10 × log_{ 10} (2/1) = 3.01 ≈ 3 dB
In the second case, the power ratio is 1/2, and we can calculate the attenuation as:
10 × log_{ 10} (1/2) = -3.01 ≈ -3 dB
Decibels can also be used to express an absolute value. In this case, the number of decibels expresses the ratio of a value to some fixed reference value, and a suffix is usually added to the decibel symbol (dB) in order to indicate what that reference value is. In signal processing, for example, signal power is often specified with reference to a fixed reference value of 1 milliwatt, so the suffix is "m". For example, a signal power of 100 milliwatts could be expressed as:
10 × log_{ 10} (100/1) = 20 dBm
If signal amplitude is specified with reference to a fixed reference value of 1 volt, the suffix would be "V". For example, a signal power of 100 millivolts could be expressed as:
20 × log_{ 10} (100/1000) = -20 dBV
Nyquist and Hartley
In 1927, the Swedish-American electronic engineer Harry Nyquist (1889-1976) determined that the maximum number of independent pulses that could be sent over a telegraph channel per unit time is equal to twice the analogue bandwidth of the channel. This idea can be expressed mathematically as
f_{ p} ≤ 2B
where f_{ p} is the maximum number of pulses per second and B is the bandwidth in hertz. The quantity 2B would later become known as the Nyquist rate*. Nyquist published his findings in his papers "Certain Factors Affecting Telegraph Speed" (1924) and "Certain topics in Telegraph Transmission Theory" (1928). Nyquist's work suggests that the amount of information that can be transmitted over a given channel is proportional to the analogue bandwidth of that channel, regardless of the actual frequencies involved.

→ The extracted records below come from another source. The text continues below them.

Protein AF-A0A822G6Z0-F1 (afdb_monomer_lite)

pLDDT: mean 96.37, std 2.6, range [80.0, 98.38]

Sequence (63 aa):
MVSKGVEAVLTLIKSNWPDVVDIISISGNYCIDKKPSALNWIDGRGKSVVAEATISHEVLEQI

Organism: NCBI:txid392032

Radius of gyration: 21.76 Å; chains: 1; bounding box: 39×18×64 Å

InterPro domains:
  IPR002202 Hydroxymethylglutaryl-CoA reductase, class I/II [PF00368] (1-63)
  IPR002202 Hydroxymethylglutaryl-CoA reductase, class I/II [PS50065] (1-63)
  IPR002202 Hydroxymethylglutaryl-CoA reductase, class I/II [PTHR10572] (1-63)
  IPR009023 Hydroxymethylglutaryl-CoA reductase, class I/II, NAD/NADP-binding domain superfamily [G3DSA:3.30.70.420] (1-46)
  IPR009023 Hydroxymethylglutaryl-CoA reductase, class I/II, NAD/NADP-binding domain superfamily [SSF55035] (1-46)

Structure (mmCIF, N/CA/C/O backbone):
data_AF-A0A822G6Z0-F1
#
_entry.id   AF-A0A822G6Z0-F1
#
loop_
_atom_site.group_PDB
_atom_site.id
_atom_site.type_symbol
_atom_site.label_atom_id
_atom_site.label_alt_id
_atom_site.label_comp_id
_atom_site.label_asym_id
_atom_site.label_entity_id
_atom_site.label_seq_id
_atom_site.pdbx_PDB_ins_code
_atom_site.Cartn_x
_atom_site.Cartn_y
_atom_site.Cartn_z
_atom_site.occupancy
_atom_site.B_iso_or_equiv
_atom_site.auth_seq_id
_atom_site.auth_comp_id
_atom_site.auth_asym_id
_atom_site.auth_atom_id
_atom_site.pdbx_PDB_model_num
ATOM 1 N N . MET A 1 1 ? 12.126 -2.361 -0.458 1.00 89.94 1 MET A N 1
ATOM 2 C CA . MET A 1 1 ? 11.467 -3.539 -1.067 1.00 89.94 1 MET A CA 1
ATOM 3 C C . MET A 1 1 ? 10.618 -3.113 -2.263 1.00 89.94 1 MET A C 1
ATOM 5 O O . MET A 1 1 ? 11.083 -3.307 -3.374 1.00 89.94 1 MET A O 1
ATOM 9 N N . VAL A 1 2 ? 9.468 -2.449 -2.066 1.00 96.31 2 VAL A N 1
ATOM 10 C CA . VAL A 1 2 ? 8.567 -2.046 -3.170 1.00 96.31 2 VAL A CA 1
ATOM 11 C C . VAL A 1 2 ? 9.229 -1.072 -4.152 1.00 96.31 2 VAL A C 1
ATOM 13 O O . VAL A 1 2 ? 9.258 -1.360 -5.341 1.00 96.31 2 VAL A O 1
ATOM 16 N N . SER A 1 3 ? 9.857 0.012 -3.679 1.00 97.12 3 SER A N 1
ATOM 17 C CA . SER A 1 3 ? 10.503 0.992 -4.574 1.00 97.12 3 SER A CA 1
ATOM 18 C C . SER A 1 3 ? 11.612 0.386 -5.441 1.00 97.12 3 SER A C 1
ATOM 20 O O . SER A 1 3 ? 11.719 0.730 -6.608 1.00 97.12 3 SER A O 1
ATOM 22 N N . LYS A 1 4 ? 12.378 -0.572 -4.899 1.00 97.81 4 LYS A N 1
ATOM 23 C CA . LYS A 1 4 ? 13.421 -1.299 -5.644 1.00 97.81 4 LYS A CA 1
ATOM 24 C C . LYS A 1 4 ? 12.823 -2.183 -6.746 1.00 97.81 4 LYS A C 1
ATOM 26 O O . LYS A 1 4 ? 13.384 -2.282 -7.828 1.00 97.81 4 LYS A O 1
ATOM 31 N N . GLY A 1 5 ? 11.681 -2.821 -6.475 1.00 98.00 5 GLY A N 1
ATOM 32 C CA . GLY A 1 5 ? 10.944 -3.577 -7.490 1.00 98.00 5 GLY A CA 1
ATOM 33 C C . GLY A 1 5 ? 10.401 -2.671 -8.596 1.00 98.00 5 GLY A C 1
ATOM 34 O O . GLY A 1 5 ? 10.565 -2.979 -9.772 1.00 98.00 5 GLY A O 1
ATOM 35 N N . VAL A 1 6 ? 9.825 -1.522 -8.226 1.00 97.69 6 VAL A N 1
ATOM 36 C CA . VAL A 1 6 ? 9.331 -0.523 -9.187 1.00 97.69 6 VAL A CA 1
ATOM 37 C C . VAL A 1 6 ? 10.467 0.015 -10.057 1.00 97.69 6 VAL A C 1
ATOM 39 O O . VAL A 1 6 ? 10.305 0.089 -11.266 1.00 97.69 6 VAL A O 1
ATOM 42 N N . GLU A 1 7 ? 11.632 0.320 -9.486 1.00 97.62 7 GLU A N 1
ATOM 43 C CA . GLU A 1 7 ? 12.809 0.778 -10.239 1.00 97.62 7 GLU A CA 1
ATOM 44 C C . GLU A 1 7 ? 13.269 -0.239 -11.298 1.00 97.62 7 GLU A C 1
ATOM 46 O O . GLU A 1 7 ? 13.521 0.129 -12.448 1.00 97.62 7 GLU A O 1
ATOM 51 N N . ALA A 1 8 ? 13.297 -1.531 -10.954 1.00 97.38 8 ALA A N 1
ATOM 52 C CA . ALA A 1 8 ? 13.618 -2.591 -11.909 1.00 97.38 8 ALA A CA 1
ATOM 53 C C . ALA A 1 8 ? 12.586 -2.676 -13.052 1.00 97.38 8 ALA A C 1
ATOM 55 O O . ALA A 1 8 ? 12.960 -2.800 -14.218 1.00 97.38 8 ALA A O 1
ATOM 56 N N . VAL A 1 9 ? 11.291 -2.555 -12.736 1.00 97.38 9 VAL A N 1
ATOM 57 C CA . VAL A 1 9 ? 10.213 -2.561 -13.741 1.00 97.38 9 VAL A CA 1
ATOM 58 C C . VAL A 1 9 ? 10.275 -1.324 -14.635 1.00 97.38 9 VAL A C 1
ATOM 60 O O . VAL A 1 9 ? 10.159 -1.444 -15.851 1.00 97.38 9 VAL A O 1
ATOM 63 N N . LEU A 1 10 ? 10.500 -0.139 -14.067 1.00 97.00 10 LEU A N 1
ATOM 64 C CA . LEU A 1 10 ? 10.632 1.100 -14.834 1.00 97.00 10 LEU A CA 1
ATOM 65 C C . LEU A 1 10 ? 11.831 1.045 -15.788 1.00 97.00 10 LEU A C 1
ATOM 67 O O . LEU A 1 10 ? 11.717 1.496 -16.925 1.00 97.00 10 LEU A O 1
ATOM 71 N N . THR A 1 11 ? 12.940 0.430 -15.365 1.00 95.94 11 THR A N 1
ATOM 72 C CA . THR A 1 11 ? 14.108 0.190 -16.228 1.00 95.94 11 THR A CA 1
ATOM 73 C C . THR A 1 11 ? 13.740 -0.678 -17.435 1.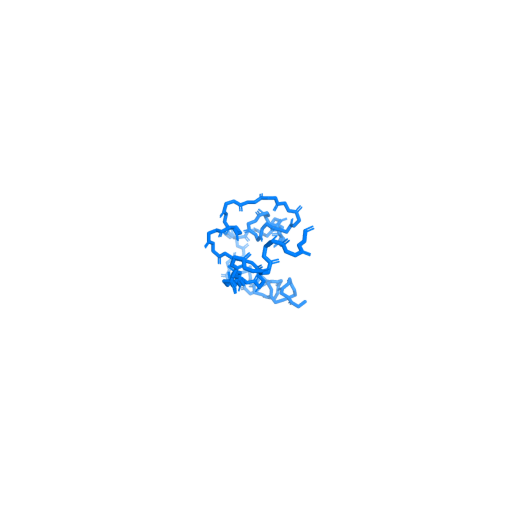00 95.94 11 THR A C 1
ATOM 75 O O . THR A 1 11 ? 14.080 -0.328 -18.563 1.00 95.94 11 THR A O 1
ATOM 78 N N . LEU A 1 12 ? 12.985 -1.763 -17.219 1.00 97.19 12 LEU A N 1
ATOM 79 C CA . LEU A 1 12 ? 12.492 -2.637 -18.291 1.00 97.19 12 LEU A CA 1
ATOM 80 C C . LEU A 1 12 ? 11.519 -1.913 -19.240 1.00 97.19 12 LEU A C 1
ATOM 82 O O . LEU A 1 12 ? 11.558 -2.103 -20.453 1.00 97.19 12 LEU A O 1
ATOM 86 N N . ILE A 1 13 ? 10.639 -1.067 -18.702 1.00 96.94 13 ILE A N 1
ATOM 87 C CA . ILE A 1 13 ? 9.714 -0.271 -19.519 1.00 96.94 13 ILE A CA 1
ATOM 88 C C . ILE A 1 13 ? 10.504 0.720 -20.385 1.00 96.94 13 ILE A C 1
ATOM 90 O O . ILE A 1 13 ? 10.290 0.775 -21.594 1.00 96.94 13 ILE A O 1
ATOM 94 N N . LYS A 1 14 ? 11.460 1.458 -19.806 1.00 96.62 14 LYS A N 1
ATOM 95 C CA . LYS A 1 14 ? 12.294 2.405 -20.560 1.00 96.62 14 LYS A CA 1
ATOM 96 C C . LYS A 1 14 ? 13.119 1.705 -21.640 1.00 96.62 14 LYS A C 1
ATOM 98 O O . LYS A 1 14 ? 13.254 2.261 -22.722 1.00 96.62 14 LYS A O 1
ATOM 103 N N . SER A 1 15 ? 13.629 0.494 -21.397 1.00 96.19 15 SER A N 1
ATOM 104 C CA . SER A 1 15 ? 14.375 -0.243 -22.428 1.00 96.19 15 SER A CA 1
ATOM 105 C C . SER A 1 15 ? 13.506 -0.678 -23.609 1.00 96.19 15 SER A C 1
ATOM 107 O O . SER A 1 15 ? 14.002 -0.744 -24.728 1.00 96.19 15 SER A O 1
ATOM 109 N N . ASN A 1 16 ? 12.222 -0.964 -23.375 1.00 97.44 16 ASN A N 1
ATOM 110 C CA . ASN A 1 16 ? 11.292 -1.380 -24.429 1.00 97.44 16 ASN A CA 1
ATOM 111 C C . ASN A 1 16 ? 10.725 -0.194 -25.228 1.00 97.44 16 ASN A C 1
ATOM 113 O O . ASN A 1 16 ? 10.387 -0.359 -26.398 1.00 97.44 16 ASN A O 1
ATOM 117 N N . TRP A 1 17 ? 10.629 0.991 -24.613 1.00 96.81 17 TRP A N 1
ATOM 118 C CA . TRP A 1 17 ? 10.099 2.211 -25.238 1.00 96.81 17 TRP A CA 1
ATOM 119 C C . TRP A 1 17 ? 10.977 3.440 -24.941 1.00 96.81 17 TRP A C 1
ATOM 121 O O . TRP A 1 17 ? 10.521 4.387 -24.287 1.00 96.81 17 TRP A O 1
ATOM 131 N N . PRO A 1 18 ? 12.236 3.447 -25.413 1.00 93.50 18 PRO A N 1
ATOM 132 C CA . PRO A 1 18 ? 13.233 4.443 -25.021 1.00 93.50 18 PRO A CA 1
ATOM 133 C C . PRO A 1 18 ? 12.869 5.871 -25.432 1.00 93.50 18 PRO A C 1
ATOM 135 O O . PRO A 1 18 ? 13.166 6.799 -24.682 1.00 93.50 18 PRO A O 1
ATOM 138 N N . ASP A 1 19 ? 12.169 6.047 -26.552 1.00 94.88 19 ASP A N 1
ATOM 139 C CA . ASP A 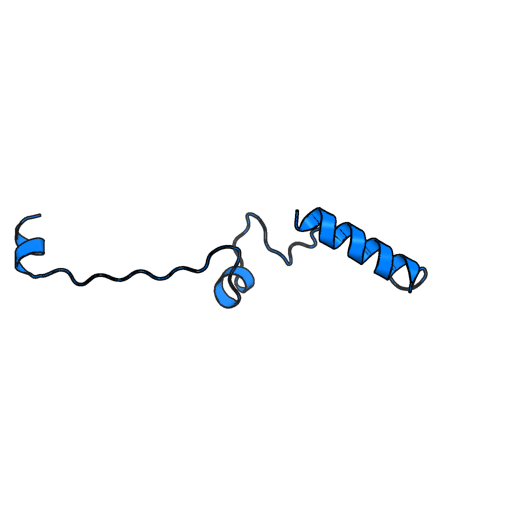1 19 ? 11.851 7.370 -27.110 1.00 94.88 19 ASP A CA 1
ATOM 140 C C . ASP A 1 19 ? 10.454 7.885 -26.723 1.00 94.88 19 ASP A C 1
ATOM 142 O O . ASP A 1 19 ? 10.082 9.002 -27.070 1.00 94.88 19 ASP A O 1
ATOM 146 N N . VAL A 1 20 ? 9.659 7.066 -26.024 1.00 93.75 20 VAL A N 1
ATOM 147 C CA . VAL A 1 20 ? 8.243 7.362 -25.727 1.00 93.75 20 VAL A CA 1
ATOM 148 C C . VAL A 1 20 ? 8.004 7.601 -24.237 1.00 93.75 20 VAL A C 1
ATOM 150 O O . VAL A 1 20 ? 7.105 8.352 -23.866 1.00 93.75 20 VAL A O 1
ATOM 153 N N . VAL A 1 21 ? 8.783 6.957 -23.366 1.00 93.94 21 VAL A N 1
ATOM 154 C CA . VAL A 1 21 ? 8.554 6.977 -21.916 1.00 93.94 21 VAL A CA 1
ATOM 155 C C . VAL A 1 21 ? 9.727 7.634 -21.217 1.00 93.94 21 VAL A C 1
ATOM 157 O O . VAL A 1 21 ? 10.825 7.108 -21.298 1.00 93.94 21 VAL A O 1
ATOM 160 N N . ASP A 1 22 ? 9.511 8.703 -20.453 1.00 94.25 22 ASP A N 1
ATOM 161 C CA . ASP A 1 22 ? 10.517 9.266 -19.544 1.00 94.25 22 ASP A CA 1
ATOM 162 C C . ASP A 1 22 ? 10.131 9.058 -18.078 1.00 94.25 22 ASP A C 1
ATOM 164 O O . ASP A 1 22 ? 8.981 9.239 -17.674 1.00 94.25 22 ASP A O 1
ATOM 168 N N . ILE A 1 23 ? 11.112 8.674 -17.259 1.00 94.81 23 ILE A N 1
ATOM 169 C CA . ILE A 1 23 ? 10.911 8.422 -15.830 1.00 94.81 23 ILE A CA 1
ATOM 170 C C . ILE A 1 23 ? 11.186 9.719 -15.068 1.00 94.81 23 ILE A C 1
ATOM 172 O O . ILE A 1 23 ? 12.335 10.090 -14.850 1.00 94.81 23 ILE A O 1
ATOM 176 N N . ILE A 1 24 ? 10.123 10.399 -14.640 1.00 95.56 24 ILE A N 1
ATOM 177 C CA . ILE A 1 24 ? 10.225 11.680 -13.918 1.00 95.56 24 ILE A CA 1
ATOM 178 C C . ILE A 1 24 ? 10.492 11.460 -12.421 1.00 95.56 24 ILE A C 1
ATOM 180 O O . ILE A 1 24 ? 11.280 12.168 -11.801 1.00 95.56 24 ILE A O 1
ATOM 184 N N . SER A 1 25 ? 9.808 10.490 -11.813 1.00 95.44 25 SER A N 1
ATOM 185 C CA . SER A 1 25 ? 9.941 10.163 -10.392 1.00 95.44 25 SER A CA 1
ATOM 186 C C . SER A 1 25 ? 9.447 8.747 -10.124 1.00 95.44 25 SER A C 1
ATOM 188 O O . SER A 1 25 ? 8.463 8.305 -10.713 1.00 95.44 25 SER A O 1
ATOM 190 N N . ILE A 1 26 ? 10.080 8.060 -9.172 1.00 95.88 26 ILE A N 1
ATOM 191 C CA . ILE A 1 26 ? 9.619 6.755 -8.670 1.00 95.88 26 ILE A CA 1
ATOM 192 C C . ILE A 1 26 ? 8.328 6.907 -7.843 1.00 95.88 26 ILE A C 1
ATOM 194 O O . ILE A 1 26 ? 7.514 5.990 -7.769 1.00 95.88 26 ILE A O 1
ATOM 198 N N . SER A 1 27 ? 8.117 8.071 -7.220 1.00 96.50 27 SER A N 1
ATOM 199 C CA . SER A 1 27 ? 6.927 8.375 -6.423 1.00 96.50 27 SER A CA 1
ATOM 200 C C . SER A 1 27 ? 6.258 9.644 -6.938 1.00 96.50 27 SER A C 1
ATOM 202 O O . SER A 1 27 ? 6.566 10.752 -6.501 1.00 96.50 27 SER A O 1
ATOM 204 N N . GLY A 1 28 ? 5.287 9.472 -7.833 1.00 96.62 28 GLY A N 1
ATOM 205 C CA . GLY A 1 28 ? 4.442 10.549 -8.361 1.00 96.62 28 GLY A CA 1
ATOM 206 C C . GLY A 1 28 ? 3.267 10.928 -7.456 1.00 96.62 28 GLY A C 1
ATOM 207 O O . GLY A 1 28 ? 2.241 11.370 -7.951 1.00 96.62 28 GLY A O 1
ATOM 208 N N . ASN A 1 29 ? 3.365 10.695 -6.142 1.00 96.31 29 ASN A N 1
ATOM 209 C CA . ASN A 1 29 ? 2.270 10.883 -5.179 1.00 96.31 29 ASN A CA 1
ATOM 210 C C . ASN A 1 29 ? 1.010 10.054 -5.462 1.00 96.31 29 ASN A C 1
ATOM 212 O O . ASN A 1 29 ? -0.039 10.386 -4.935 1.00 96.31 29 ASN A O 1
ATOM 216 N N . TYR A 1 30 ? 1.105 8.974 -6.235 1.00 96.94 30 TYR A N 1
ATOM 217 C CA . TYR A 1 30 ? -0.028 8.083 -6.505 1.00 96.94 30 TYR A CA 1
ATOM 218 C C . TYR A 1 30 ? -0.110 6.902 -5.529 1.00 96.94 30 TYR A C 1
ATOM 220 O O . TYR A 1 30 ? -1.180 6.381 -5.259 1.00 96.94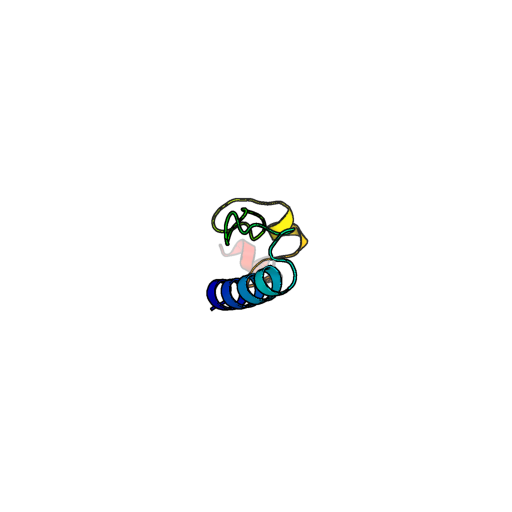 30 TYR A O 1
ATOM 228 N N . CYS A 1 31 ? 1.016 6.520 -4.922 1.00 94.81 31 CYS A N 1
ATOM 229 C CA . CYS A 1 31 ? 1.041 5.588 -3.790 1.00 94.81 31 CYS A CA 1
ATOM 230 C C . CYS A 1 31 ? 0.512 6.203 -2.482 1.00 94.81 31 CYS A C 1
ATOM 232 O O . CYS A 1 31 ? 0.370 5.488 -1.494 1.00 94.81 31 CYS A O 1
ATOM 234 N N . ILE A 1 32 ? 0.392 7.538 -2.470 1.00 97.31 32 ILE A N 1
ATOM 235 C CA . ILE A 1 32 ? 0.239 8.455 -1.338 1.00 97.31 32 ILE A CA 1
ATOM 236 C C . ILE A 1 32 ? 0.922 7.954 -0.058 1.00 97.31 32 ILE A C 1
ATOM 238 O O . ILE A 1 32 ? 0.291 7.457 0.874 1.00 97.31 32 ILE A O 1
ATOM 242 N N . ASP A 1 33 ? 2.242 8.125 0.006 1.00 97.88 33 ASP A N 1
ATOM 243 C CA . ASP A 1 33 ? 2.985 7.972 1.255 1.00 97.88 33 ASP A CA 1
ATOM 244 C C . ASP A 1 33 ? 2.928 9.259 2.087 1.00 97.88 33 ASP A C 1
ATOM 246 O O . ASP A 1 33 ? 3.163 10.353 1.566 1.00 97.88 33 ASP A O 1
ATOM 250 N N . LYS A 1 34 ? 2.634 9.116 3.386 1.00 96.81 34 LYS A N 1
ATOM 251 C CA . LYS A 1 34 ? 2.687 10.190 4.400 1.00 96.81 34 LYS A CA 1
ATOM 252 C C . LYS A 1 34 ? 1.827 11.430 4.097 1.00 96.81 34 LYS A C 1
ATOM 254 O O . LYS A 1 34 ? 2.112 12.513 4.598 1.00 96.81 34 LYS A O 1
ATOM 259 N N . LYS A 1 35 ? 0.773 11.276 3.292 1.00 97.69 35 LYS A N 1
ATOM 260 C CA . LYS A 1 35 ? -0.223 12.315 2.981 1.00 97.69 35 LYS A CA 1
ATOM 261 C C . LYS A 1 35 ? -1.638 11.722 3.043 1.00 97.69 35 LYS A C 1
ATOM 263 O O . LYS A 1 35 ? -1.790 10.530 2.771 1.00 97.69 35 LYS A O 1
ATOM 268 N N . PRO A 1 36 ? -2.668 12.508 3.399 1.00 97.19 36 PRO A N 1
ATOM 269 C CA . PRO A 1 36 ? -4.054 12.047 3.336 1.00 97.19 36 PRO A CA 1
ATOM 270 C C . PRO A 1 36 ? -4.497 11.867 1.875 1.00 97.19 36 PRO A C 1
ATOM 272 O O . PRO A 1 36 ? -4.105 12.650 1.010 1.00 97.19 36 PRO A O 1
ATOM 275 N N . SER A 1 37 ? -5.301 10.837 1.588 1.00 97.81 37 SER A N 1
ATOM 276 C CA . SER A 1 37 ? -5.839 10.593 0.243 1.00 97.81 37 SER A CA 1
ATOM 277 C C . SER A 1 37 ? -7.084 9.717 0.246 1.00 97.81 37 SER A C 1
ATOM 279 O O . SER A 1 37 ? -7.142 8.718 0.962 1.00 97.81 37 SER A O 1
ATOM 281 N N . ALA A 1 38 ? -8.029 10.060 -0.632 1.00 98.06 38 ALA A N 1
ATOM 282 C CA . ALA A 1 38 ? -9.200 9.242 -0.925 1.00 98.06 38 ALA A CA 1
ATOM 283 C C . ALA A 1 38 ? -8.824 7.863 -1.494 1.00 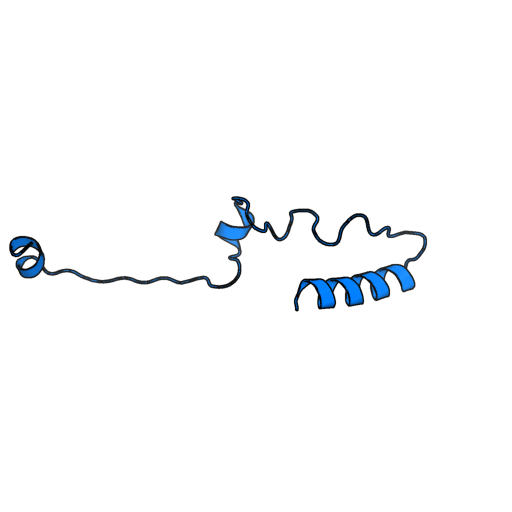98.06 38 ALA A C 1
ATOM 285 O O . ALA A 1 38 ? -9.466 6.880 -1.147 1.00 98.06 38 ALA A O 1
ATOM 286 N N . LEU A 1 39 ? -7.752 7.761 -2.290 1.00 97.75 39 LEU A N 1
ATOM 287 C CA . LEU A 1 39 ? -7.293 6.476 -2.835 1.00 97.75 39 LEU A CA 1
ATOM 288 C C . LEU A 1 39 ? -6.846 5.524 -1.720 1.00 97.75 39 LEU A C 1
ATOM 290 O O . LEU A 1 39 ? -7.272 4.379 -1.684 1.00 97.75 39 LEU A O 1
ATOM 294 N N . ASN A 1 40 ? -6.068 6.012 -0.745 1.00 98.25 40 ASN A N 1
ATOM 295 C CA . ASN A 1 40 ? -5.657 5.185 0.396 1.00 98.25 40 ASN A CA 1
ATOM 296 C C . ASN A 1 40 ? -6.850 4.730 1.251 1.00 98.25 40 ASN A C 1
ATOM 298 O O . ASN A 1 40 ? -6.770 3.680 1.882 1.00 98.25 40 ASN A O 1
ATOM 302 N N . TRP A 1 41 ? -7.917 5.534 1.311 1.00 98.00 41 TRP A N 1
ATOM 303 C CA . TRP A 1 41 ? -9.138 5.208 2.048 1.00 98.00 41 TRP A CA 1
ATOM 304 C C . TRP A 1 41 ? -9.979 4.148 1.331 1.00 98.00 41 TRP A C 1
ATOM 306 O O . TRP A 1 41 ? -10.448 3.213 1.970 1.00 98.00 41 TRP A O 1
ATOM 316 N N . ILE A 1 42 ? -10.149 4.290 0.015 1.00 98.19 42 ILE A N 1
ATOM 317 C CA . ILE A 1 42 ? -11.017 3.427 -0.795 1.00 98.19 42 ILE A CA 1
ATOM 318 C C . ILE A 1 42 ? -10.321 2.101 -1.128 1.00 98.19 42 ILE A C 1
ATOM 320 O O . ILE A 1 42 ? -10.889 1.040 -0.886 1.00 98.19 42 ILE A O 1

This concept, which would become an underlying principle of telecommunications, is embodied in Hartley's law, named after the American information theorist Ralph V. R. Hartley (1888-1970) who first proposed it while working at Bell Laboratories. In his 1928 paper "Transmission of Information", Hartley stated that "the total amount of information that can be transmitted is proportional to frequency range transmitted and the time of the transmission."
Hartley’s research was focused on quantifying the number of distinct voltage levels at which pulses could be transmitted over a given channel. He reasoned that this must depend at least in part on the ability of the receiver to distinguish between different voltage levels (i.e. the sensitivity of the receiver) and the dynamic range of the received signal (in this context, the range of voltages that the receiver can actually detect). Hartley asserts that each distinct voltage level can carry a different message. If the dynamic range of the transmitted signal is restricted to ±A volts, and the sensitivity of the receiver is ±V volts, then the maximum number of unique messages M is given by:
M = 1 + | A |
∆V |
As you probably realise, Hartley’s "messages" equate to signal symbols. The number of bits we can encode per symbol depends on the number of different symbols we can transmit, which in turn depends on the number of different signal levels we can generate. For a one-bit message, we need two signal symbols; for a two-bit message, we need four signal symbols; for three bits we need eight symbols, and so on. Hartley’s maximum line rate (or data signalling rate) R can thus be expressed as:
R = f_{ p} log_{ 2} (M)
where f_{ p} is the Nyquist rate (or pulse rate or symbol rate or baud).
As we saw above, Nyquist had already established that the number of pulses it was possible to transmit on a channel is twice the analogue bandwidth in hertz. Hartley was thus able to combine his formula with that of Nyquist to obtain a new formula, giving the maximum data signalling rate based on channel bandwidth:
R ≤ 2B log_{ 2} (M)
Hartley’s formula indicates that the data signalling rate achievable for a given channel will be proportional to the channel’s analogue bandwidth, although it doesn’t tell us what data signalling rates we can realistically expect to achieve when we have to take transmission impairments into account, including, of course, noise. Nevertheless, the work of Nyquist and Hartley formed the basis for a more complete theory of information and transmission, as we shall see.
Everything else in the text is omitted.